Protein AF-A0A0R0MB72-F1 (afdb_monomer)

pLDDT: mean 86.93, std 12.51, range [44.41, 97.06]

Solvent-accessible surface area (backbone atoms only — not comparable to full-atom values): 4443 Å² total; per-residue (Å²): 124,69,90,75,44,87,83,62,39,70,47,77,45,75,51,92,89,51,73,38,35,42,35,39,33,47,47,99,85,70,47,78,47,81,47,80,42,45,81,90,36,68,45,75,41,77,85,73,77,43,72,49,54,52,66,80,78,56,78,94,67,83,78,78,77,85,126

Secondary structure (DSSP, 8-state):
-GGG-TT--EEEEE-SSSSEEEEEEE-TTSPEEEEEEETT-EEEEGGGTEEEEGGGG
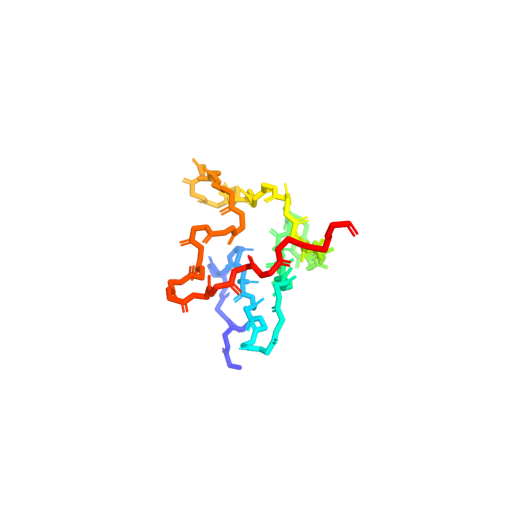-SS-------

Radius of gyration: 13.56 Å; Cα contacts (8 Å, |Δi|>4): 88; chains: 1; bounding box: 30×26×41 Å

Mean predicted aligned error: 5.77 Å

Sequence (67 aa):
MYRRNPSLQDYLLVDAEKIAIDLYRKNDRGNWEIFNYQSGDNIELQSIDLSFPIQSVYEDIVFEELA

Nearest PDB structures (foldseek):
  2yb5-assembly2_F  TM=7.053E-01  e=4.726E-01  Staphylococcus aure
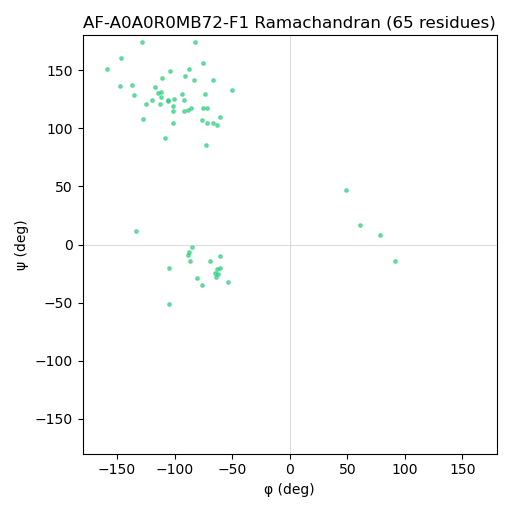us
  6uit-assembly1_A  TM=6.194E-01  e=6.489E-01  HIV-1 M:B_HXB2R
  4ncg-assembly1_A  TM=6.284E-01  e=7.849E-01  HIV-1 M:B_HXB2R
  2wom-assembly1_A  TM=6.238E-01  e=9.494E-01  Human immunodeficiency virus 1
  6iei-assembly1_A-2  TM=4.993E-01  e=5.260E+00  Borreliella burgdorferi B31

Foldseek 3Di:
DVLPPPLDAWDWDADPPFLKIWIWGQDPVRDTDIDIDHQPDWDADPSVRDIGHSCVVDDPDDDPDPD

Structure (mmCIF, N/CA/C/O backbone):
data_AF-A0A0R0MB72-F1
#
_entry.id   AF-A0A0R0MB72-F1
#
loop_
_atom_site.group_PDB
_atom_site.id
_atom_site.type_symbol
_atom_site.label_atom_id
_atom_site.label_alt_id
_atom_site.label_comp_id
_atom_site.label_asym_id
_atom_site.label_entity_id
_atom_site.label_seq_id
_atom_site.pdbx_PDB_ins_code
_atom_site.Cartn_x
_atom_site.Cartn_y
_atom_site.Cartn_z
_atom_site.occupancy
_atom_site.B_iso_or_equiv
_atom_site.auth_seq_id
_atom_site.auth_comp_id
_atom_site.auth_asym_id
_atom_site.auth_atom_id
_atom_site.pdbx_PDB_model_num
ATOM 1 N N . MET A 1 1 ? -0.429 -17.647 -6.074 1.00 63.16 1 MET A N 1
ATOM 2 C CA . MET A 1 1 ? -1.031 -17.584 -7.424 1.00 63.16 1 MET A CA 1
ATOM 3 C C . MET A 1 1 ? -0.962 -16.180 -8.044 1.00 63.16 1 MET A C 1
ATOM 5 O O . MET A 1 1 ? -0.769 -16.112 -9.244 1.00 63.16 1 MET A O 1
ATOM 9 N N . TYR A 1 2 ? -0.943 -15.076 -7.282 1.00 65.81 2 TYR A N 1
ATOM 10 C CA . TYR A 1 2 ? -0.833 -13.713 -7.851 1.00 65.81 2 TYR A CA 1
ATOM 11 C C . TYR A 1 2 ? 0.567 -13.298 -8.344 1.00 65.81 2 TYR A C 1
ATOM 13 O O . TYR A 1 2 ? 0.688 -12.685 -9.398 1.00 65.81 2 TYR A O 1
ATOM 21 N N . ARG A 1 3 ? 1.642 -13.751 -7.680 1.00 61.78 3 ARG A N 1
ATOM 22 C CA . ARG A 1 3 ? 3.046 -13.467 -8.069 1.00 61.78 3 ARG A CA 1
ATOM 23 C C . ARG A 1 3 ? 3.465 -13.973 -9.463 1.00 61.78 3 ARG A C 1
ATOM 25 O O . ARG A 1 3 ? 4.559 -13.661 -9.915 1.00 61.78 3 ARG A O 1
ATOM 32 N N . ARG A 1 4 ? 2.635 -14.790 -10.125 1.00 72.12 4 ARG A N 1
ATOM 33 C CA . ARG A 1 4 ? 2.891 -15.301 -11.484 1.00 72.12 4 ARG A CA 1
ATOM 34 C C . ARG A 1 4 ? 2.365 -14.374 -12.584 1.00 72.12 4 ARG A C 1
ATOM 36 O O . ARG A 1 4 ? 2.662 -14.626 -13.746 1.00 72.12 4 ARG A O 1
ATOM 43 N N . ASN A 1 5 ? 1.600 -13.335 -12.242 1.00 80.69 5 ASN A N 1
ATOM 44 C CA . ASN A 1 5 ? 1.164 -12.340 -13.214 1.00 80.69 5 ASN A CA 1
ATOM 45 C C . ASN A 1 5 ? 2.351 -11.416 -13.563 1.00 80.69 5 ASN A C 1
ATOM 47 O O . ASN A 1 5 ? 2.849 -10.725 -12.673 1.00 80.69 5 ASN A O 1
ATOM 51 N N . PRO A 1 6 ? 2.817 -11.387 -14.827 1.00 79.69 6 PRO A N 1
ATOM 52 C CA . PRO A 1 6 ? 3.960 -10.566 -15.222 1.00 79.69 6 PRO A CA 1
ATOM 53 C C . PRO A 1 6 ? 3.698 -9.060 -15.090 1.00 79.69 6 PRO A C 1
ATOM 55 O O . PRO A 1 6 ? 4.659 -8.313 -14.910 1.00 79.69 6 PRO A O 1
ATOM 58 N N . SER A 1 7 ? 2.430 -8.640 -15.137 1.00 85.31 7 SER A N 1
ATOM 59 C CA . SER A 1 7 ? 1.993 -7.244 -15.041 1.00 85.31 7 SER A CA 1
ATOM 60 C C . SER A 1 7 ? 1.773 -6.761 -13.604 1.00 85.31 7 SER A C 1
ATOM 62 O O . SER A 1 7 ? 1.499 -5.583 -13.409 1.00 85.31 7 SER A O 1
ATOM 64 N N . LEU A 1 8 ? 1.866 -7.641 -12.599 1.00 88.88 8 LEU A N 1
ATOM 65 C CA . LEU A 1 8 ? 1.714 -7.242 -11.199 1.00 88.88 8 LEU A CA 1
ATOM 66 C C . LEU A 1 8 ? 2.943 -6.439 -10.751 1.00 88.88 8 LEU A C 1
ATOM 68 O O . LEU A 1 8 ? 4.056 -6.971 -10.752 1.00 88.88 8 LEU A O 1
ATOM 72 N N . GLN A 1 9 ? 2.721 -5.179 -10.379 1.00 90.75 9 GLN A N 1
ATOM 73 C CA . GLN A 1 9 ? 3.764 -4.257 -9.923 1.00 90.75 9 GLN A CA 1
ATOM 74 C C . GLN A 1 9 ? 3.716 -4.047 -8.410 1.00 90.75 9 GLN A C 1
ATOM 76 O O . GLN A 1 9 ? 4.723 -4.264 -7.748 1.00 90.75 9 GLN A O 1
ATOM 81 N N . ASP A 1 10 ? 2.544 -3.722 -7.864 1.00 92.19 10 ASP A N 1
ATOM 82 C CA . ASP A 1 10 ? 2.324 -3.559 -6.427 1.00 92.19 10 ASP A CA 1
ATOM 83 C C . ASP A 1 10 ? 1.359 -4.643 -5.918 1.00 92.19 10 ASP A C 1
ATOM 85 O O . ASP A 1 10 ? 0.293 -4.874 -6.496 1.00 92.19 10 ASP A O 1
ATOM 89 N N . TYR A 1 11 ? 1.735 -5.332 -4.842 1.00 92.88 11 TYR A N 1
ATOM 90 C CA . TYR A 1 11 ? 0.904 -6.318 -4.154 1.00 92.88 11 TYR A CA 1
ATOM 91 C C . TYR A 1 11 ? 0.
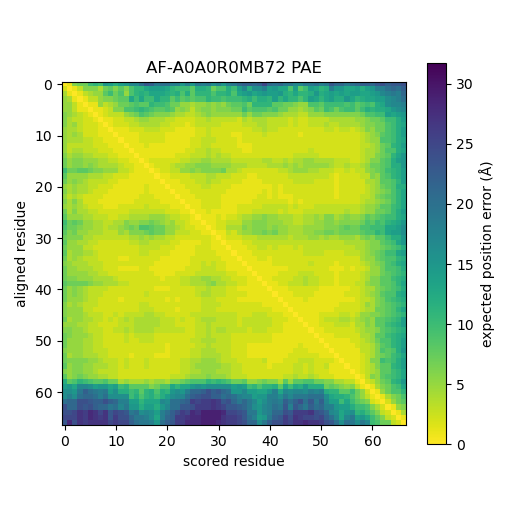833 -5.989 -2.668 1.00 92.88 11 TYR A C 1
ATOM 93 O O . TYR A 1 11 ? 1.807 -6.160 -1.937 1.00 92.88 11 TYR A O 1
ATOM 101 N N . LEU A 1 12 ? -0.335 -5.512 -2.250 1.00 93.69 12 LEU A N 1
ATOM 102 C CA . LEU A 1 12 ? -0.608 -5.080 -0.889 1.00 93.69 12 LEU A CA 1
ATOM 103 C C . LEU A 1 12 ? -1.208 -6.241 -0.076 1.00 93.69 12 LEU A C 1
ATOM 105 O O . LEU A 1 12 ? -2.173 -6.870 -0.516 1.00 93.69 12 LEU A O 1
ATOM 109 N N . LEU A 1 13 ? -0.652 -6.522 1.100 1.00 94.50 13 LEU A N 1
ATOM 110 C CA . LEU A 1 13 ? -1.209 -7.436 2.095 1.00 94.50 13 LEU A CA 1
ATOM 111 C C . LEU A 1 13 ? -1.624 -6.639 3.326 1.00 94.50 13 LEU A C 1
ATOM 113 O O . LEU A 1 13 ? -0.788 -5.987 3.941 1.00 94.50 13 LEU A O 1
ATOM 117 N N . VAL A 1 14 ? -2.903 -6.719 3.677 1.00 94.62 14 VAL A N 1
ATOM 118 C CA . VAL A 1 14 ? -3.479 -6.038 4.839 1.00 94.62 14 VAL A CA 1
ATOM 119 C C . VAL A 1 14 ? -3.616 -7.040 5.976 1.00 94.62 14 VAL A C 1
ATOM 121 O O . VAL A 1 14 ? -4.217 -8.100 5.784 1.00 94.62 14 VAL A O 1
ATOM 124 N N . ASP A 1 15 ? -3.040 -6.72
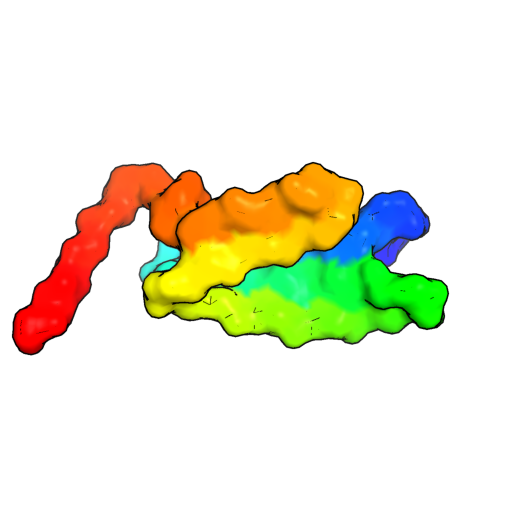6 7.133 1.00 93.12 15 ASP A N 1
ATOM 125 C CA . ASP A 1 15 ? -3.260 -7.496 8.353 1.00 93.12 15 ASP A CA 1
ATOM 126 C C . ASP A 1 15 ? -4.666 -7.191 8.890 1.00 93.12 15 ASP A C 1
ATOM 128 O O . ASP A 1 15 ? -5.070 -6.039 8.981 1.00 93.12 15 ASP A O 1
ATOM 132 N N . ALA A 1 16 ? -5.450 -8.224 9.192 1.00 89.00 16 ALA A N 1
ATOM 133 C CA . ALA A 1 16 ? -6.835 -8.056 9.632 1.00 89.00 16 ALA A CA 1
ATOM 134 C C . ALA A 1 16 ? -6.971 -7.843 11.151 1.00 89.00 16 ALA A 
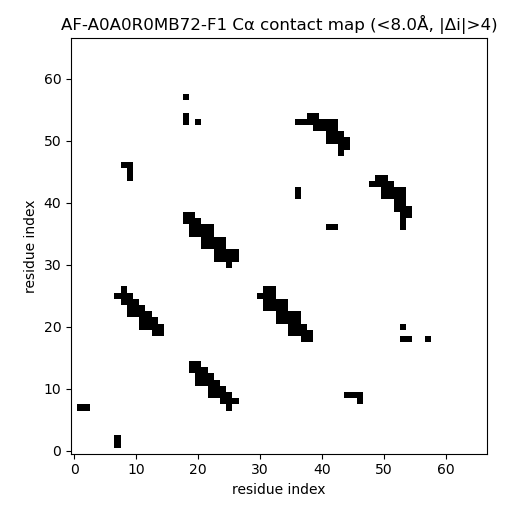C 1
ATOM 136 O O . ALA A 1 16 ? -8.043 -7.460 11.614 1.00 89.00 16 ALA A O 1
ATOM 137 N N . GLU A 1 17 ? -5.922 -8.121 11.930 1.00 88.19 17 GLU A N 1
ATOM 138 C CA . GLU A 1 17 ? -5.949 -8.087 13.398 1.00 88.19 17 GLU A CA 1
ATOM 139 C C . GLU A 1 17 ? -5.250 -6.848 13.972 1.00 88.19 17 GLU A C 1
ATOM 141 O O . GLU A 1 17 ? -5.497 -6.467 15.117 1.00 88.19 17 GLU A O 1
ATOM 146 N N . LYS A 1 18 ? -4.377 -6.203 13.192 1.00 89.25 18 LYS A N 1
ATOM 147 C CA . LYS A 1 18 ? -3.646 -4.990 13.586 1.00 89.25 18 LYS A CA 1
ATOM 148 C C . LYS A 1 18 ? -3.416 -4.066 12.395 1.00 89.25 18 LYS A C 1
ATOM 150 O O . LYS A 1 18 ? -3.401 -4.506 11.255 1.00 89.25 18 LYS A O 1
ATOM 155 N N . ILE A 1 19 ? -3.135 -2.791 12.670 1.00 91.06 19 ILE A N 1
ATOM 156 C CA . ILE A 1 19 ? -2.759 -1.811 11.639 1.00 91.06 19 ILE A CA 1
ATOM 157 C C . ILE A 1 19 ? -1.340 -2.109 11.156 1.00 91.06 19 ILE A C 1
ATOM 159 O O . ILE A 1 19 ? -0.358 -1.562 11.665 1.00 91.06 19 ILE A O 1
ATOM 163 N N . ALA A 1 20 ? -1.239 -3.006 10.187 1.00 95.00 20 ALA A N 1
ATOM 164 C CA . ALA A 1 20 ? 0.003 -3.343 9.519 1.00 95.00 20 ALA A CA 1
ATOM 165 C C . ALA A 1 20 ? -0.279 -3.704 8.063 1.00 95.00 20 ALA A C 1
ATOM 167 O O . ALA A 1 20 ? -1.243 -4.409 7.763 1.00 95.00 20 ALA A O 1
ATOM 168 N N . ILE A 1 21 ? 0.545 -3.201 7.151 1.00 96.69 21 ILE A N 1
ATOM 169 C CA . ILE A 1 21 ? 0.415 
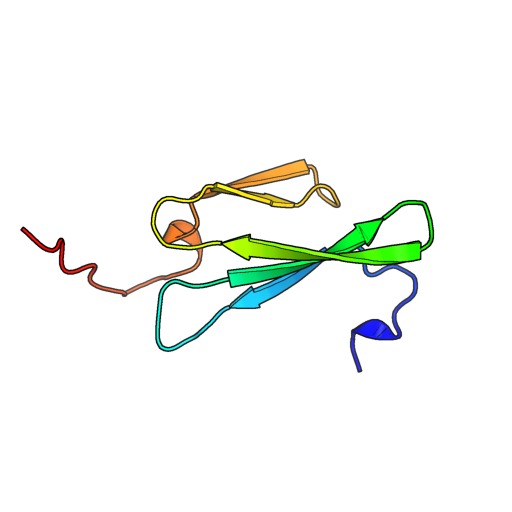-3.501 5.727 1.00 96.69 21 ILE A CA 1
ATOM 170 C C . ILE A 1 21 ? 1.786 -3.806 5.139 1.00 96.69 21 ILE A C 1
ATOM 172 O O . ILE A 1 21 ? 2.704 -2.999 5.260 1.00 96.69 21 ILE A O 1
ATOM 176 N N . ASP A 1 22 ? 1.893 -4.932 4.437 1.00 97.06 22 ASP A N 1
ATOM 177 C CA . ASP A 1 22 ? 3.085 -5.286 3.671 1.00 97.06 22 ASP A CA 1
ATOM 178 C C . ASP A 1 22 ? 2.839 -5.005 2.189 1.00 97.06 22 ASP A C 1
ATOM 180 O O . ASP A 1 22 ? 1.968 -5.607 1.553 1.00 97.06 22 ASP A O 1
ATOM 184 N N . LEU A 1 23 ? 3.640 -4.120 1.607 1.00 96.25 23 LEU A N 1
ATOM 185 C CA . LEU A 1 23 ? 3.653 -3.864 0.175 1.00 96.25 23 LEU A CA 1
ATOM 186 C C . LEU A 1 23 ? 4.838 -4.579 -0.464 1.00 96.25 23 LEU A C 1
ATOM 188 O O . LEU A 1 23 ? 5.997 -4.230 -0.244 1.00 96.25 23 LEU A O 1
ATOM 192 N N . TYR A 1 24 ? 4.528 -5.547 -1.318 1.00 94.56 24 TYR A N 1
ATOM 193 C CA . TYR A 1 24 ? 5.491 -6.181 -2.202 1.00 94.56 24 TYR A CA 1
ATOM 194 C C . TYR A 1 24 ? 5.495 -5.422 -3.524 1.00 94.56 24 TYR A C 1
ATOM 196 O O . TYR A 1 24 ? 4.501 -5.447 -4.252 1.00 94.56 24 TYR A O 1
ATOM 204 N N . ARG A 1 25 ? 6.614 -4.781 -3.853 1.00 93.38 25 ARG A N 1
ATOM 205 C CA . ARG A 1 25 ? 6.791 -4.026 -5.096 1.00 93.38 25 ARG A CA 1
ATOM 206 C C . ARG A 1 25 ? 7.791 -4.706 -6.004 1.00 93.38 25 ARG A C 1
ATOM 208 O O . ARG A 1 25 ? 8.896 -5.035 -5.584 1.00 93.38 25 ARG A O 1
ATOM 215 N N . LYS A 1 26 ? 7.429 -4.874 -7.268 1.00 9
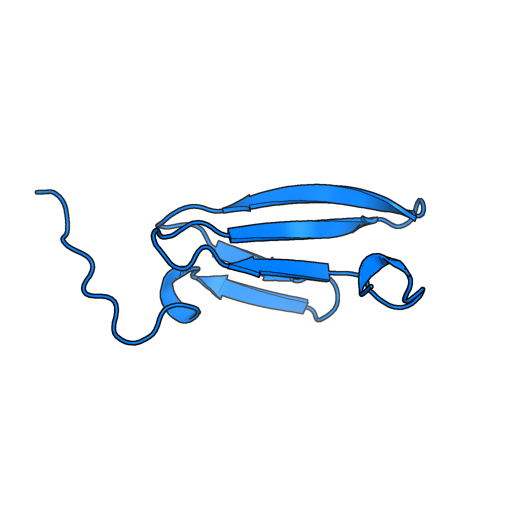1.69 26 LYS A N 1
ATOM 216 C CA . LYS A 1 26 ? 8.355 -5.301 -8.308 1.00 91.69 26 LYS A CA 1
ATOM 217 C C . LYS A 1 26 ? 9.073 -4.079 -8.876 1.00 91.69 26 LYS A C 1
ATOM 219 O O . LYS A 1 26 ? 8.430 -3.212 -9.455 1.00 91.69 26 LYS A O 1
ATOM 224 N N . ASN A 1 27 ? 10.391 -4.020 -8.723 1.00 88.62 27 ASN A N 1
ATOM 225 C CA . ASN A 1 27 ? 11.202 -2.938 -9.281 1.00 88.62 27 ASN A CA 1
ATOM 226 C C . ASN A 1 27 ? 11.539 -3.169 -10.767 1.00 88.62 27 ASN A C 1
ATOM 228 O O . ASN A 1 27 ? 11.287 -4.242 -11.323 1.00 88.62 27 ASN A O 1
ATOM 232 N N . ASP A 1 28 ? 12.184 -2.185 -11.400 1.00 86.56 28 ASP A N 1
ATOM 233 C CA . ASP A 1 28 ? 12.577 -2.225 -12.821 1.00 86.56 28 ASP A CA 1
ATOM 234 C C . ASP A 1 28 ? 13.533 -3.377 -13.170 1.00 86.56 28 ASP A C 1
ATOM 236 O O . ASP A 1 28 ? 13.646 -3.791 -14.324 1.00 86.56 28 ASP A O 1
ATOM 240 N N . ARG A 1 29 ? 14.222 -3.932 -12.167 1.00 88.38 29 ARG A N 1
ATOM 241 C CA . ARG A 1 29 ? 15.097 -5.105 -12.313 1.00 88.38 29 ARG A CA 1
ATOM 242 C C . ARG A 1 29 ? 14.336 -6.428 -12.208 1.00 88.38 29 ARG A C 1
ATOM 244 O O . ARG A 1 29 ? 14.940 -7.489 -12.339 1.00 88.38 29 ARG A O 1
ATOM 251 N N . GLY A 1 30 ? 13.026 -6.378 -11.969 1.00 85.62 30 GLY A N 1
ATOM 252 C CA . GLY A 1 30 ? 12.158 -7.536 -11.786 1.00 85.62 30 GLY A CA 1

++++++++++

## WORK REQUIRED
Above are the records; restate exactly the lines from the one containing "ATOM 192 N N" through the one containing "ATOM 226 C C", keeping pictures out.

## COMPLETED EXERCISE
ATOM 192 N N . TYR A 1 24 ? 4.528 -5.547 -1.318 1.00 94.56 24 TYR A N 1
ATOM 193 C CA . TYR A 1 24 ? 5.491 -6.181 -2.202 1.00 94.56 24 TYR A CA 1
ATOM 194 C C . TYR A 1 24 ? 5.495 -5.422 -3.524 1.00 94.56 24 TYR A C 1
ATOM 196 O O . TYR A 1 24 ? 4.501 -5.447 -4.252 1.00 94.56 24 TYR A O 1
ATOM 204 N N . ARG A 1 25 ? 6.614 -4.781 -3.853 1.00 93.38 25 ARG A N 1
ATOM 205 C CA . ARG A 1 25 ? 6.791 -4.026 -5.096 1.00 93.38 25 ARG A CA 1
ATOM 206 C C . ARG A 1 25 ? 7.791 -4.706 -6.004 1.00 93.38 25 ARG A C 1
ATOM 208 O O . ARG A 1 25 ? 8.896 -5.035 -5.584 1.00 93.38 25 ARG A O 1
ATOM 215 N N . LYS A 1 26 ? 7.429 -4.874 -7.268 1.00 9
1.69 26 LYS A N 1
ATOM 216 C CA . LYS A 1 26 ? 8.355 -5.301 -8.308 1.00 91.69 26 LYS A CA 1
ATOM 217 C C . LYS A 1 26 ? 9.073 -4.079 -8.876 1.00 91.69 26 LYS A C 1
ATOM 219 O O . LYS A 1 26 ? 8.430 -3.212 -9.455 1.00 91.69 26 LYS A O 1
ATOM 224 N N . ASN A 1 27 ? 10.391 -4.020 -8.723 1.00 88.62 27 ASN A N 1
ATOM 225 C CA . ASN A 1 27 ? 11.202 -2.938 -9.281 1.00 88.62 27 ASN A CA 1
ATOM 226 C C . ASN A 1 27 ? 11.539 -3.169 -10.767 1.00 88.62 27 ASN A C 1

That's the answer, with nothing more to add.